Intelligent Storage Startup Qumulo Raises $30M More

Scale-out storage technology developer Qumulo on Tuesday unveiled it has raised $30 million in new funding to help expand the company's geographic reach and its sales representation.

The new funding brings the Seattle-based storage startup to over $130 million raised to date, and it comes as the company is showing strong momentum, said CEO Bill Richter.

"We're focused on investing in our growth," Richter said.

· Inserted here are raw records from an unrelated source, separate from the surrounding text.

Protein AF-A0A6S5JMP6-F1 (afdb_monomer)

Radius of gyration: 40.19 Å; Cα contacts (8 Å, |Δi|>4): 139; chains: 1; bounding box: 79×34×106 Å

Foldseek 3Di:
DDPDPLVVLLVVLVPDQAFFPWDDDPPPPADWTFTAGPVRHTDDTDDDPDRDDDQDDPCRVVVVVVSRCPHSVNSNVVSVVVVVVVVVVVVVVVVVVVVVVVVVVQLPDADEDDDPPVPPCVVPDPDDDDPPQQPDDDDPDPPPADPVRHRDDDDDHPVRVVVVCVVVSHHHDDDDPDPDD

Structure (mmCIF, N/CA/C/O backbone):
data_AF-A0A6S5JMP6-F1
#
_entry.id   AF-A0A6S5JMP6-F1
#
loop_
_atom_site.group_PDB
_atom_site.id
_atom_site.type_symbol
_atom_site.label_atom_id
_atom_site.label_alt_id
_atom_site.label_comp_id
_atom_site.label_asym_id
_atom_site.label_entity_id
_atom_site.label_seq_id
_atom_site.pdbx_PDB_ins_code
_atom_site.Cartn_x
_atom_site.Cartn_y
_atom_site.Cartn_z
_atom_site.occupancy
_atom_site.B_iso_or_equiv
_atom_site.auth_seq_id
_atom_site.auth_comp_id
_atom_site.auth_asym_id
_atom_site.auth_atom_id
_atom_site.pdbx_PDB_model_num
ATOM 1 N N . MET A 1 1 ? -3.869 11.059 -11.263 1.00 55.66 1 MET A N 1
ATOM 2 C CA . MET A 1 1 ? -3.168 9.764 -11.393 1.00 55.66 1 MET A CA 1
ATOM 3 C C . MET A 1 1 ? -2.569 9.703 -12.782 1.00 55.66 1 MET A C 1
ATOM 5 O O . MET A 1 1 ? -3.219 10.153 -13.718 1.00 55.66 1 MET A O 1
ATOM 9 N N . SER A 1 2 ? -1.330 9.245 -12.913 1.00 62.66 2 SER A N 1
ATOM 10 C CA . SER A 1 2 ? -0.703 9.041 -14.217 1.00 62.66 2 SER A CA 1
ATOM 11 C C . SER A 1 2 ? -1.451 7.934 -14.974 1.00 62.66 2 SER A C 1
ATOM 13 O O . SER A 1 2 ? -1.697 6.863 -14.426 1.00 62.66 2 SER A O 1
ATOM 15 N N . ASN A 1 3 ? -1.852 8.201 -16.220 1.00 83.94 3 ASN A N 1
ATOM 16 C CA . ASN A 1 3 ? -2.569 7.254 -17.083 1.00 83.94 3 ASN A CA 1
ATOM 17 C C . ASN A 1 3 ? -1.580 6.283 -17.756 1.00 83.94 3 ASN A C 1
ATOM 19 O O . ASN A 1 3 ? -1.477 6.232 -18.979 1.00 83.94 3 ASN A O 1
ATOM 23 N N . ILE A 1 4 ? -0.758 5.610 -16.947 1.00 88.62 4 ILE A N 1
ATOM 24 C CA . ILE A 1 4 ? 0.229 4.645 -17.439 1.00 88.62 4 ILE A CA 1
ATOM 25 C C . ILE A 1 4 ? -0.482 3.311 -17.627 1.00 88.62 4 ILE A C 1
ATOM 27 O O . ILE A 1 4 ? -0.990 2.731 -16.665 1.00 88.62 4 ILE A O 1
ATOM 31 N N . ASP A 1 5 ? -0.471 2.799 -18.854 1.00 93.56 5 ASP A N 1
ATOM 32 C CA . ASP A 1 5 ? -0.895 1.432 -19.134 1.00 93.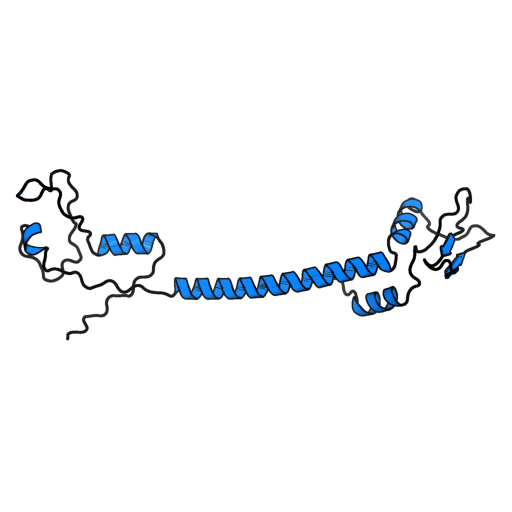56 5 ASP A CA 1
ATOM 33 C C . ASP A 1 5 ? 0.181 0.450 -18.641 1.00 93.56 5 ASP A C 1
ATOM 35 O O . ASP A 1 5 ? 1.108 0.076 -19.363 1.00 93.56 5 ASP A O 1
ATOM 39 N N . LYS A 1 6 ? 0.074 0.062 -17.362 1.00 93.12 6 LYS A N 1
ATOM 40 C CA . LYS A 1 6 ? 1.012 -0.862 -16.704 1.00 93.12 6 LYS A CA 1
ATOM 41 C C . LYS A 1 6 ? 1.087 -2.212 -17.423 1.00 93.12 6 LYS A C 1
ATOM 43 O O . LYS A 1 6 ? 2.144 -2.837 -17.432 1.00 93.12 6 LYS A O 1
ATOM 48 N N . ARG A 1 7 ? -0.020 -2.665 -18.025 1.00 93.69 7 ARG A N 1
ATOM 49 C CA . ARG A 1 7 ? -0.079 -3.952 -18.723 1.00 93.69 7 ARG A CA 1
ATOM 50 C C . ARG A 1 7 ? 0.677 -3.877 -20.040 1.00 93.69 7 ARG A C 1
ATOM 52 O O . ARG A 1 7 ? 1.529 -4.724 -20.281 1.00 93.69 7 ARG A O 1
ATOM 59 N N . ALA A 1 8 ? 0.408 -2.857 -20.853 1.00 94.81 8 ALA A N 1
ATOM 60 C CA . ALA A 1 8 ? 1.145 -2.650 -22.095 1.00 94.81 8 ALA A CA 1
ATOM 61 C C . ALA A 1 8 ? 2.647 -2.470 -21.828 1.00 94.81 8 ALA A C 1
ATOM 63 O O . ALA A 1 8 ? 3.471 -3.029 -22.550 1.00 94.81 8 ALA A O 1
ATOM 64 N N . LEU A 1 9 ? 3.007 -1.749 -20.759 1.00 94.38 9 LEU A N 1
ATOM 65 C CA . LEU A 1 9 ? 4.401 -1.568 -20.359 1.00 94.38 9 LEU A CA 1
ATOM 66 C C . LEU A 1 9 ? 5.061 -2.888 -19.929 1.00 94.38 9 LEU A C 1
ATOM 68 O O . LEU A 1 9 ? 6.186 -3.161 -20.343 1.00 94.38 9 LEU A O 1
ATOM 72 N N . ARG A 1 10 ? 4.356 -3.728 -19.160 1.00 96.12 10 ARG A N 1
ATOM 73 C CA . ARG A 1 10 ? 4.830 -5.066 -18.779 1.00 96.12 10 ARG A CA 1
ATOM 74 C C . ARG A 1 10 ? 5.047 -5.952 -20.005 1.00 96.12 10 ARG A C 1
ATOM 76 O O . ARG A 1 10 ? 6.129 -6.501 -20.168 1.00 96.12 10 ARG A O 1
ATOM 83 N N . GLU A 1 11 ? 4.061 -6.026 -20.900 1.00 95.62 11 GLU A N 1
ATOM 84 C CA . GLU A 1 11 ? 4.151 -6.820 -22.133 1.00 95.62 11 GLU A CA 1
ATOM 85 C C . GLU A 1 11 ? 5.298 -6.346 -23.042 1.00 95.62 11 GLU A C 1
ATOM 87 O O . GLU A 1 11 ? 5.954 -7.161 -23.693 1.00 95.62 11 GLU A O 1
ATOM 92 N N . ALA A 1 12 ? 5.552 -5.035 -23.100 1.00 92.31 12 ALA A N 1
ATOM 93 C CA . ALA A 1 12 ? 6.679 -4.475 -23.837 1.00 92.31 12 ALA A CA 1
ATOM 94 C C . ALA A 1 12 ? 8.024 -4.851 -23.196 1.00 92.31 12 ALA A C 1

Qumulo isn't yet profitable, but the CEO said it has a "substantial" number of installations and saw the number of petabytes of its storage installed grow by 425 percent between 2015 and 2016.

[Related: Qumulo Closes $32.5M Funding Round To Build Channel, Market For Data-Aware Scale-Out NAS]

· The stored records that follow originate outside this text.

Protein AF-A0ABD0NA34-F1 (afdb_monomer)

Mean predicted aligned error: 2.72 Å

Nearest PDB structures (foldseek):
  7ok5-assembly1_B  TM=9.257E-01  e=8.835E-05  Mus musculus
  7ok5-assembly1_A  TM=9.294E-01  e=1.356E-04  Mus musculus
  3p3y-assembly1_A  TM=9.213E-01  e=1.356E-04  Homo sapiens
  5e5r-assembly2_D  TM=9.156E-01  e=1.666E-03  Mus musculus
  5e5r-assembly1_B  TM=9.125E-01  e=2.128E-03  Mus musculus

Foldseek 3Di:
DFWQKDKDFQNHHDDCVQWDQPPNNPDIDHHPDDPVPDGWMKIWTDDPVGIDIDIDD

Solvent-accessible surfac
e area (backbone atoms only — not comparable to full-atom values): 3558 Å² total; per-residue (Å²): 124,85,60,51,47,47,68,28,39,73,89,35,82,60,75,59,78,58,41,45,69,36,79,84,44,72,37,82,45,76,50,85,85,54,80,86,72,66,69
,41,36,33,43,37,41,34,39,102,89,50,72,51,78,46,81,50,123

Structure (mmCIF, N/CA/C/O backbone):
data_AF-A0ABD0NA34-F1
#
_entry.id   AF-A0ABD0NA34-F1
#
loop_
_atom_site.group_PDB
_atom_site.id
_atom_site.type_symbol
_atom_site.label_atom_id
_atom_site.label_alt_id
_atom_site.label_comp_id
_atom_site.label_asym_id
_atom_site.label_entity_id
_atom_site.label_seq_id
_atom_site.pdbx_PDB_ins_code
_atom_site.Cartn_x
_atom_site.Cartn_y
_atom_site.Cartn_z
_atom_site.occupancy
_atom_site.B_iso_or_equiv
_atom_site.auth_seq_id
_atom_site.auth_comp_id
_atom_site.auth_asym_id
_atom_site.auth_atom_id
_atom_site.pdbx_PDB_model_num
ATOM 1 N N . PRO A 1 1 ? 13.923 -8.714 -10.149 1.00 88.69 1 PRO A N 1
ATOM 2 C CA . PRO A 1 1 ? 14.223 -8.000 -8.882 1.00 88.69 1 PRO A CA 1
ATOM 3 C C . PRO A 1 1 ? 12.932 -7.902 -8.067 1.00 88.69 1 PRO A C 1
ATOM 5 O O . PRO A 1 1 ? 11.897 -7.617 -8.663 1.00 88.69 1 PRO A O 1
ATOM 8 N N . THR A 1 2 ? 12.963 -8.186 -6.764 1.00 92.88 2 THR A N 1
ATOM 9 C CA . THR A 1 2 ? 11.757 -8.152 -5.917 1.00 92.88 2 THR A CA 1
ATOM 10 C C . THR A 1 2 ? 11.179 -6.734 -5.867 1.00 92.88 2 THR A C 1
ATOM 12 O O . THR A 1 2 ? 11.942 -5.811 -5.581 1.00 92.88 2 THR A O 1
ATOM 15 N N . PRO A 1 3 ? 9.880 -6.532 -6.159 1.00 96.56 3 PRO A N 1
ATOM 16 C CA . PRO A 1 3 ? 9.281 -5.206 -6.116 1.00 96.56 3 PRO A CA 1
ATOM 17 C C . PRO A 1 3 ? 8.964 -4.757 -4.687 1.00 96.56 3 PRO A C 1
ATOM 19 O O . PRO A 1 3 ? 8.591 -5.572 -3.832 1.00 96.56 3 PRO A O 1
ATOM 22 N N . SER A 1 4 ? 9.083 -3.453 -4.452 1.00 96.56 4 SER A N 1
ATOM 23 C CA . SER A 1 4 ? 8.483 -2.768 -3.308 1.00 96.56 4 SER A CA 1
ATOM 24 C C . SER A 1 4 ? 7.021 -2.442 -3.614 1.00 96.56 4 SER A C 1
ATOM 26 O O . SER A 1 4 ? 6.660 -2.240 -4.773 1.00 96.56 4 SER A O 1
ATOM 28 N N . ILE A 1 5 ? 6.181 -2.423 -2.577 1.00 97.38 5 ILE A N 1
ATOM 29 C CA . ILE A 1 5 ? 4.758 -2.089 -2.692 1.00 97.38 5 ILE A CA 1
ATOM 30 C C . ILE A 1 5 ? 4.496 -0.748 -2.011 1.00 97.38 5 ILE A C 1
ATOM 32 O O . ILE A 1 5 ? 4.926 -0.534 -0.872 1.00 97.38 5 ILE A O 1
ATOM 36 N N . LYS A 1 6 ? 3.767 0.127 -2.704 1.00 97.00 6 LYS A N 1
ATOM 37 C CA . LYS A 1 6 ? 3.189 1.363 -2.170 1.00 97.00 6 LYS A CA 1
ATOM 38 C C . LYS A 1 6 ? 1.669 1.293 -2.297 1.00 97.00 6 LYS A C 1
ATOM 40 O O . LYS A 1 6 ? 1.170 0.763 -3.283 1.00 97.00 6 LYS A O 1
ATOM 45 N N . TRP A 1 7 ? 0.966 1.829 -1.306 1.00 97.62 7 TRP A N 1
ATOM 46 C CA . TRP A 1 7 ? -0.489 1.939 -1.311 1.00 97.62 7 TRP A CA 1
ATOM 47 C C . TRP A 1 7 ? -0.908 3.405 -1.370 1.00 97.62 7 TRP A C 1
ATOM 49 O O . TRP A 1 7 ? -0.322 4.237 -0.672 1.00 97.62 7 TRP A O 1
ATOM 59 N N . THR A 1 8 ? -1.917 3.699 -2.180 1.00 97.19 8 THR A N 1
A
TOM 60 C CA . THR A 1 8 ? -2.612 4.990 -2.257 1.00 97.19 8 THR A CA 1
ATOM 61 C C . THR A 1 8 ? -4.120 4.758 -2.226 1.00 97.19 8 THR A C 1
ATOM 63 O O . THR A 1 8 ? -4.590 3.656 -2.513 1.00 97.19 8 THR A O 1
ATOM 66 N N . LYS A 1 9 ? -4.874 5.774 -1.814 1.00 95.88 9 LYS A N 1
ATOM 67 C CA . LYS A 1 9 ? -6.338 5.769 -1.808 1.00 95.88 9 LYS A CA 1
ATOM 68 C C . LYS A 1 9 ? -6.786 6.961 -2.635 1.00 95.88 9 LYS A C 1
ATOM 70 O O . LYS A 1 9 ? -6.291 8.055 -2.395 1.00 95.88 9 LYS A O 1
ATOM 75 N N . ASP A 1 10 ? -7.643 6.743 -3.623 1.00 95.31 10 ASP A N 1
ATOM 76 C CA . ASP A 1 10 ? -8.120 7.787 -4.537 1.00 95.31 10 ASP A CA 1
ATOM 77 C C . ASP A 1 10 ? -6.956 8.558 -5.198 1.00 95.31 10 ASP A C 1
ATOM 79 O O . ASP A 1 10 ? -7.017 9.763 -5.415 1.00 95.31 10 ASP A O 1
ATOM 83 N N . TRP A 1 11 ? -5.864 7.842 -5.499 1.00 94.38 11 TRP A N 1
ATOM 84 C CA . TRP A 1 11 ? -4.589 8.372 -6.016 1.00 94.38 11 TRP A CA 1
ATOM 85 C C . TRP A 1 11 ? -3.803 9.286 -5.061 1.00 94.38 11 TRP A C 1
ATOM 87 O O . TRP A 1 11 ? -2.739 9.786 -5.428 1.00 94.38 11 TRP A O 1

Qumulo was formed in 2012 by key veterans of Dell EMC's Isilon scale-out NAS business. In 2015, it announced a scalable NAS offering with an integrated database that provides the ability for an enterprise to answer any questions about what is stored, without needing to scan the data for metadata that must be stored and managed separately.

Qumulo's technology is 100-percent software-defined, and currently runs on hardware supplied by the company or on HPE's Apollo appliances, Richter said. HPE and Qumulo both sell the combined solution. Over time, the company plans to expand the number of x86-based hardware appliances with which the software is certified, he said.

The technology is built for modern scaling requirements with the ability to manage billions of large and small files in a single file system, he said. It includes data awareness via data analytics built into the file system, he said.

The new funding boost shows Qumulo to be a very healthy storage partner, said Sandy Nasseri, founder and CEO at MelroseMAC, a Hollywood, Calif.-based solution provider and Qumulo channel partner focused heavily on the media and entertainment market.

Qumulo, whose storage MelroseMAC has installed in such companies as Disney, Sony, Warner Brothers, and Fox, is unique in that all its support is done in the U.S., Nasseri told CRN.

"That's important for us," she said. "We run 24-by-7. We've actually used Qumulo's support at 10:30 p.m. And you know, that was on a Friday night."